**Problem description**: Using the entries below, return word for word the lines from the one containing "ATOM 159 C CA" up to and including the last.
#### The records ####
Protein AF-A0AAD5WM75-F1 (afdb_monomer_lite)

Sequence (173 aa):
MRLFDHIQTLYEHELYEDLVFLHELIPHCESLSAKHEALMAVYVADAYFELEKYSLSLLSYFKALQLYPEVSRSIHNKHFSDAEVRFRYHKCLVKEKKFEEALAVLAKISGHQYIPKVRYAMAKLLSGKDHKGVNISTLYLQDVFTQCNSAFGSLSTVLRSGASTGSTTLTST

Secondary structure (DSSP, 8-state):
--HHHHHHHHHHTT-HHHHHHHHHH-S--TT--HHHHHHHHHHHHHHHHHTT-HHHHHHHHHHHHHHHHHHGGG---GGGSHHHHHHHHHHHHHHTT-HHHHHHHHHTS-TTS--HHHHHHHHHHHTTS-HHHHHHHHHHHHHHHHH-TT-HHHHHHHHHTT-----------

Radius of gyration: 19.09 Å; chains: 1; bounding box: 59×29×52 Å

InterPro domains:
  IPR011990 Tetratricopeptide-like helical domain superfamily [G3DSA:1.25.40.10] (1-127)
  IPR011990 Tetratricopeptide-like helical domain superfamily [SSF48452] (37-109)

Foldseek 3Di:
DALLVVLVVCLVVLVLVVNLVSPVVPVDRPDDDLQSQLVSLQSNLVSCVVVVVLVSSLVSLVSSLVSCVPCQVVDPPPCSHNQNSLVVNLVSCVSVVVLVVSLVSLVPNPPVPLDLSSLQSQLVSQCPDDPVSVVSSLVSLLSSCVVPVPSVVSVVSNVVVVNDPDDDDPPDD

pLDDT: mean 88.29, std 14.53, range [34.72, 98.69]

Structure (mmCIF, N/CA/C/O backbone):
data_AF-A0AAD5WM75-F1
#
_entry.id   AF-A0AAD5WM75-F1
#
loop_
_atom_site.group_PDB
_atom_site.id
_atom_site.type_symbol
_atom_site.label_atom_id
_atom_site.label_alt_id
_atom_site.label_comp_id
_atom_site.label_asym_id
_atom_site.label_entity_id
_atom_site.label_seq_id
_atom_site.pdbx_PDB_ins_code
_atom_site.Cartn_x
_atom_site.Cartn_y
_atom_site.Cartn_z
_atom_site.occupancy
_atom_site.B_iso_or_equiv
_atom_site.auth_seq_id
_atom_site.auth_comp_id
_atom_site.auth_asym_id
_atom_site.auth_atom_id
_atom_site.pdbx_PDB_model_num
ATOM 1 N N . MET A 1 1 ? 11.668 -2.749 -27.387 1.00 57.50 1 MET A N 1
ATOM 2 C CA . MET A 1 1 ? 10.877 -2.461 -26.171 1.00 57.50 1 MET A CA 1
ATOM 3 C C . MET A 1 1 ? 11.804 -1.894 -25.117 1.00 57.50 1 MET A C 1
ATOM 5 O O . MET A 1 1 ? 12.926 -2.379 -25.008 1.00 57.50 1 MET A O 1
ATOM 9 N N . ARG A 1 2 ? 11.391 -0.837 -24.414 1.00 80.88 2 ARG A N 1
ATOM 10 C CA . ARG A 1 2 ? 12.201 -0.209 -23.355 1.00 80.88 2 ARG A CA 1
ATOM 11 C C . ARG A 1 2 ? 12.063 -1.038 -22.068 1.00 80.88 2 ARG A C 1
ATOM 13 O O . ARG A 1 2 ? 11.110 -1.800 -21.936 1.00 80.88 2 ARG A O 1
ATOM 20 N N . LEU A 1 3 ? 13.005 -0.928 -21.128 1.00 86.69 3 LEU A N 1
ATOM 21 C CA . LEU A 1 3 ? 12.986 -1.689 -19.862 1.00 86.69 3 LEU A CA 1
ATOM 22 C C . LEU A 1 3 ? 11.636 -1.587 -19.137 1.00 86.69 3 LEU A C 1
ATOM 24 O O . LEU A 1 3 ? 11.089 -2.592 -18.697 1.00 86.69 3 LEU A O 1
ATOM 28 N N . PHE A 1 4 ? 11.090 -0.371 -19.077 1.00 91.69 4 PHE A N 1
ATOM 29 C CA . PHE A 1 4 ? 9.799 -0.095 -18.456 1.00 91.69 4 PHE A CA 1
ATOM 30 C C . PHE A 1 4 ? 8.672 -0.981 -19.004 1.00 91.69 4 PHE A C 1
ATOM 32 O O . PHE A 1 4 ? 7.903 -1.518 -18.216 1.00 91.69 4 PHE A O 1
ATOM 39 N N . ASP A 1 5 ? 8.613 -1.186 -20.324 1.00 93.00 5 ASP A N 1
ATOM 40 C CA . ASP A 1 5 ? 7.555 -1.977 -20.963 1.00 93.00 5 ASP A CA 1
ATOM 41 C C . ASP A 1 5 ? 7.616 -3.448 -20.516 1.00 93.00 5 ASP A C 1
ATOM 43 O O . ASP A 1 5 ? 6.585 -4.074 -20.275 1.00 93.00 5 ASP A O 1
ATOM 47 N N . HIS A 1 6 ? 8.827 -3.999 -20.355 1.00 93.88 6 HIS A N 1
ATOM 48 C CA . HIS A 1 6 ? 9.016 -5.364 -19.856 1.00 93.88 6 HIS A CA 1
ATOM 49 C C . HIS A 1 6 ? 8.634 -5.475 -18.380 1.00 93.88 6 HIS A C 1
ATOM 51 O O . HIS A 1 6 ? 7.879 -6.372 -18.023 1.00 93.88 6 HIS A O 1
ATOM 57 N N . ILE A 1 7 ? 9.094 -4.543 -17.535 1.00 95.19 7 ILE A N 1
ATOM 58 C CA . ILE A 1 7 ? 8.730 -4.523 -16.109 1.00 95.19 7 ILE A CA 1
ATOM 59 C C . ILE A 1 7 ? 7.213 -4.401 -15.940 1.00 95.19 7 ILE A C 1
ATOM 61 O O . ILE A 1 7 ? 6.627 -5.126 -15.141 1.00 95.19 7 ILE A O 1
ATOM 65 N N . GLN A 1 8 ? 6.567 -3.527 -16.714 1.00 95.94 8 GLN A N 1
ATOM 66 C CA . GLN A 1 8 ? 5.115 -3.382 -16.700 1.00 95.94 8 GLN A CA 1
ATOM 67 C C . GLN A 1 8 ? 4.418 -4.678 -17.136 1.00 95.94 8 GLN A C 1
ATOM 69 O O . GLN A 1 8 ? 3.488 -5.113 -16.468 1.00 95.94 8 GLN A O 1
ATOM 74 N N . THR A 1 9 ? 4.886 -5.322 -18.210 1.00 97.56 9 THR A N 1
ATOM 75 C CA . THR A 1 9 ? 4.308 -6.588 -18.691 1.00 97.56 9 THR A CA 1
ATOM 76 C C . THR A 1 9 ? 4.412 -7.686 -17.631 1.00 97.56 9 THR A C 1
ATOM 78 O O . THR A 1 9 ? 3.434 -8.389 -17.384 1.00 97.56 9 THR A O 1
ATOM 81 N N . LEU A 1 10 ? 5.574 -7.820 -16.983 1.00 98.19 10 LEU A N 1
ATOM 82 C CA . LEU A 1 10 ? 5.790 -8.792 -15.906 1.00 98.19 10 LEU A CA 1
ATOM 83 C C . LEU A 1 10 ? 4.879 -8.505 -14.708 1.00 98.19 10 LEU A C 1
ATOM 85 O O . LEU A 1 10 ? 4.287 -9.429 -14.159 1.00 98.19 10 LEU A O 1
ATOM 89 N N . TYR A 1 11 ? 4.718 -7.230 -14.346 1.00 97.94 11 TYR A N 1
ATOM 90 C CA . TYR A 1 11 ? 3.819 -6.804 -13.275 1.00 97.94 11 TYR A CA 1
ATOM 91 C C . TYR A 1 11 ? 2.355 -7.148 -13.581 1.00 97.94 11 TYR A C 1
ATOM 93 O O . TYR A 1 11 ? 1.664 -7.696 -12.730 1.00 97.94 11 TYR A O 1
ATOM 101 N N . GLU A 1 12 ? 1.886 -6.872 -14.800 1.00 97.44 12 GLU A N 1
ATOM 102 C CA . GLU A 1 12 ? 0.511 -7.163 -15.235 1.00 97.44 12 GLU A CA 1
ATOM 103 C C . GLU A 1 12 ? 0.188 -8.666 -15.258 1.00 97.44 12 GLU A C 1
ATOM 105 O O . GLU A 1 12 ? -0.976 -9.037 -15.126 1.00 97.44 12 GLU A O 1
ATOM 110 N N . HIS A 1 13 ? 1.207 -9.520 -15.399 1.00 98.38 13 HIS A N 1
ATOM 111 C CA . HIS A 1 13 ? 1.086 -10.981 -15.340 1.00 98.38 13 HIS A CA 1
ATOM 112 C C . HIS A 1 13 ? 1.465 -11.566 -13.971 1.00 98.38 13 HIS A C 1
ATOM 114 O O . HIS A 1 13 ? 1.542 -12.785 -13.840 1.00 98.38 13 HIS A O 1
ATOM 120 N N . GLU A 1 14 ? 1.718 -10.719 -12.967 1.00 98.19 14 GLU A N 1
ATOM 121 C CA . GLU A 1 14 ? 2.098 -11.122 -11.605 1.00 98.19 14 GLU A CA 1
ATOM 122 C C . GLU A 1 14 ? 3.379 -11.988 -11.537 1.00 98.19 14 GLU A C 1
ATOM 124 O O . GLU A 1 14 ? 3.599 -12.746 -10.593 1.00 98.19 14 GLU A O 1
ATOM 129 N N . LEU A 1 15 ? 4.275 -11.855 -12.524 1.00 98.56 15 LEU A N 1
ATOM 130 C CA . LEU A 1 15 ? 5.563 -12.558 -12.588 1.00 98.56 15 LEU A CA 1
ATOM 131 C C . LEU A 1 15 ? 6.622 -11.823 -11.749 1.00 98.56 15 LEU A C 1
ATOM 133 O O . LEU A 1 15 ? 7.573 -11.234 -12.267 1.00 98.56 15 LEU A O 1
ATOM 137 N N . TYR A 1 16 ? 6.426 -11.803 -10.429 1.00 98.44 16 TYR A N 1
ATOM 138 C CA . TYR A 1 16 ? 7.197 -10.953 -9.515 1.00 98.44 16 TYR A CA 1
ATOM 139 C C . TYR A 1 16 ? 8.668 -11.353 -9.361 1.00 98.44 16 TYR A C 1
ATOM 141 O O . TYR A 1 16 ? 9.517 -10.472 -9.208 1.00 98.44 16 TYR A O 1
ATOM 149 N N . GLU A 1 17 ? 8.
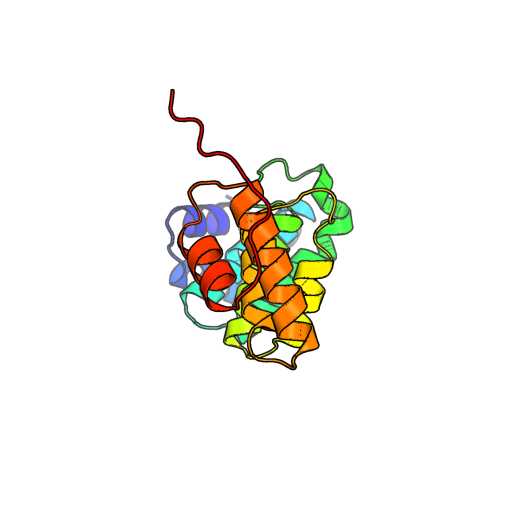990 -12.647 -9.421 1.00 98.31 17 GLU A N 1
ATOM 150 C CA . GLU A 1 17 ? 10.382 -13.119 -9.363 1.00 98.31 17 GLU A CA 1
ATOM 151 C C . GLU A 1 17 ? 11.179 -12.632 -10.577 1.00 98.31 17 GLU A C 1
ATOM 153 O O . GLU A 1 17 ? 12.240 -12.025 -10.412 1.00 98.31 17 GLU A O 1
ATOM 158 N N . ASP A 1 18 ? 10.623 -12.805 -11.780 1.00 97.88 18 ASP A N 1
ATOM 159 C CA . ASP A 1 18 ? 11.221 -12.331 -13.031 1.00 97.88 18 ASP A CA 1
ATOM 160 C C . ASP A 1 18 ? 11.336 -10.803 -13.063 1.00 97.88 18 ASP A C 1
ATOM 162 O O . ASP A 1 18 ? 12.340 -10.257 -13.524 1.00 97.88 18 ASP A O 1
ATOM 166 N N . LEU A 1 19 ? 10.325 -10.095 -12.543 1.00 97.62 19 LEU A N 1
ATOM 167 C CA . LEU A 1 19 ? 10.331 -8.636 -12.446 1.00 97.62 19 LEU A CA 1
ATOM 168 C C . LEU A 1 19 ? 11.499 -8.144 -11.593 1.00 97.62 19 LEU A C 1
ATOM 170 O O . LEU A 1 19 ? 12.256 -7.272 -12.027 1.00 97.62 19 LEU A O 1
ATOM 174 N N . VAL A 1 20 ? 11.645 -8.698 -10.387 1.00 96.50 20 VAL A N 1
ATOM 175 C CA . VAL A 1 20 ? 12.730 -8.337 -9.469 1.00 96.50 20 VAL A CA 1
####
**Solution for this exercise**:
ATOM 159 C CA . ASP A 1 18 ? 11.221 -12.331 -13.031 1.00 97.88 18 ASP A CA 1
ATOM 160 C C . ASP A 1 18 ? 11.336 -10.803 -13.063 1.00 97.88 18 ASP A C 1
ATOM 162 O O . ASP A 1 18 ? 12.340 -10.257 -13.524 1.00 97.88 18 ASP A O 1
ATOM 166 N N . LEU A 1 19 ? 10.325 -10.095 -12.543 1.00 97.62 19 LEU A N 1
ATOM 167 C CA . LEU A 1 19 ? 10.331 -8.636 -12.446 1.00 97.62 19 LEU A CA 1
ATOM 168 C C . LEU A 1 19 ? 11.499 -8.144 -11.593 1.00 97.62 19 LEU A C 1
ATOM 170 O O . LEU A 1 19 ? 12.256 -7.272 -12.027 1.00 97.62 19 LEU A O 1
ATOM 174 N N . VAL A 1 20 ? 11.645 -8.698 -10.387 1.00 96.50 20 VAL A N 1
ATOM 175 C CA . VAL A 1 20 ? 12.730 -8.337 -9.469 1.00 96.50 20 VAL A CA 1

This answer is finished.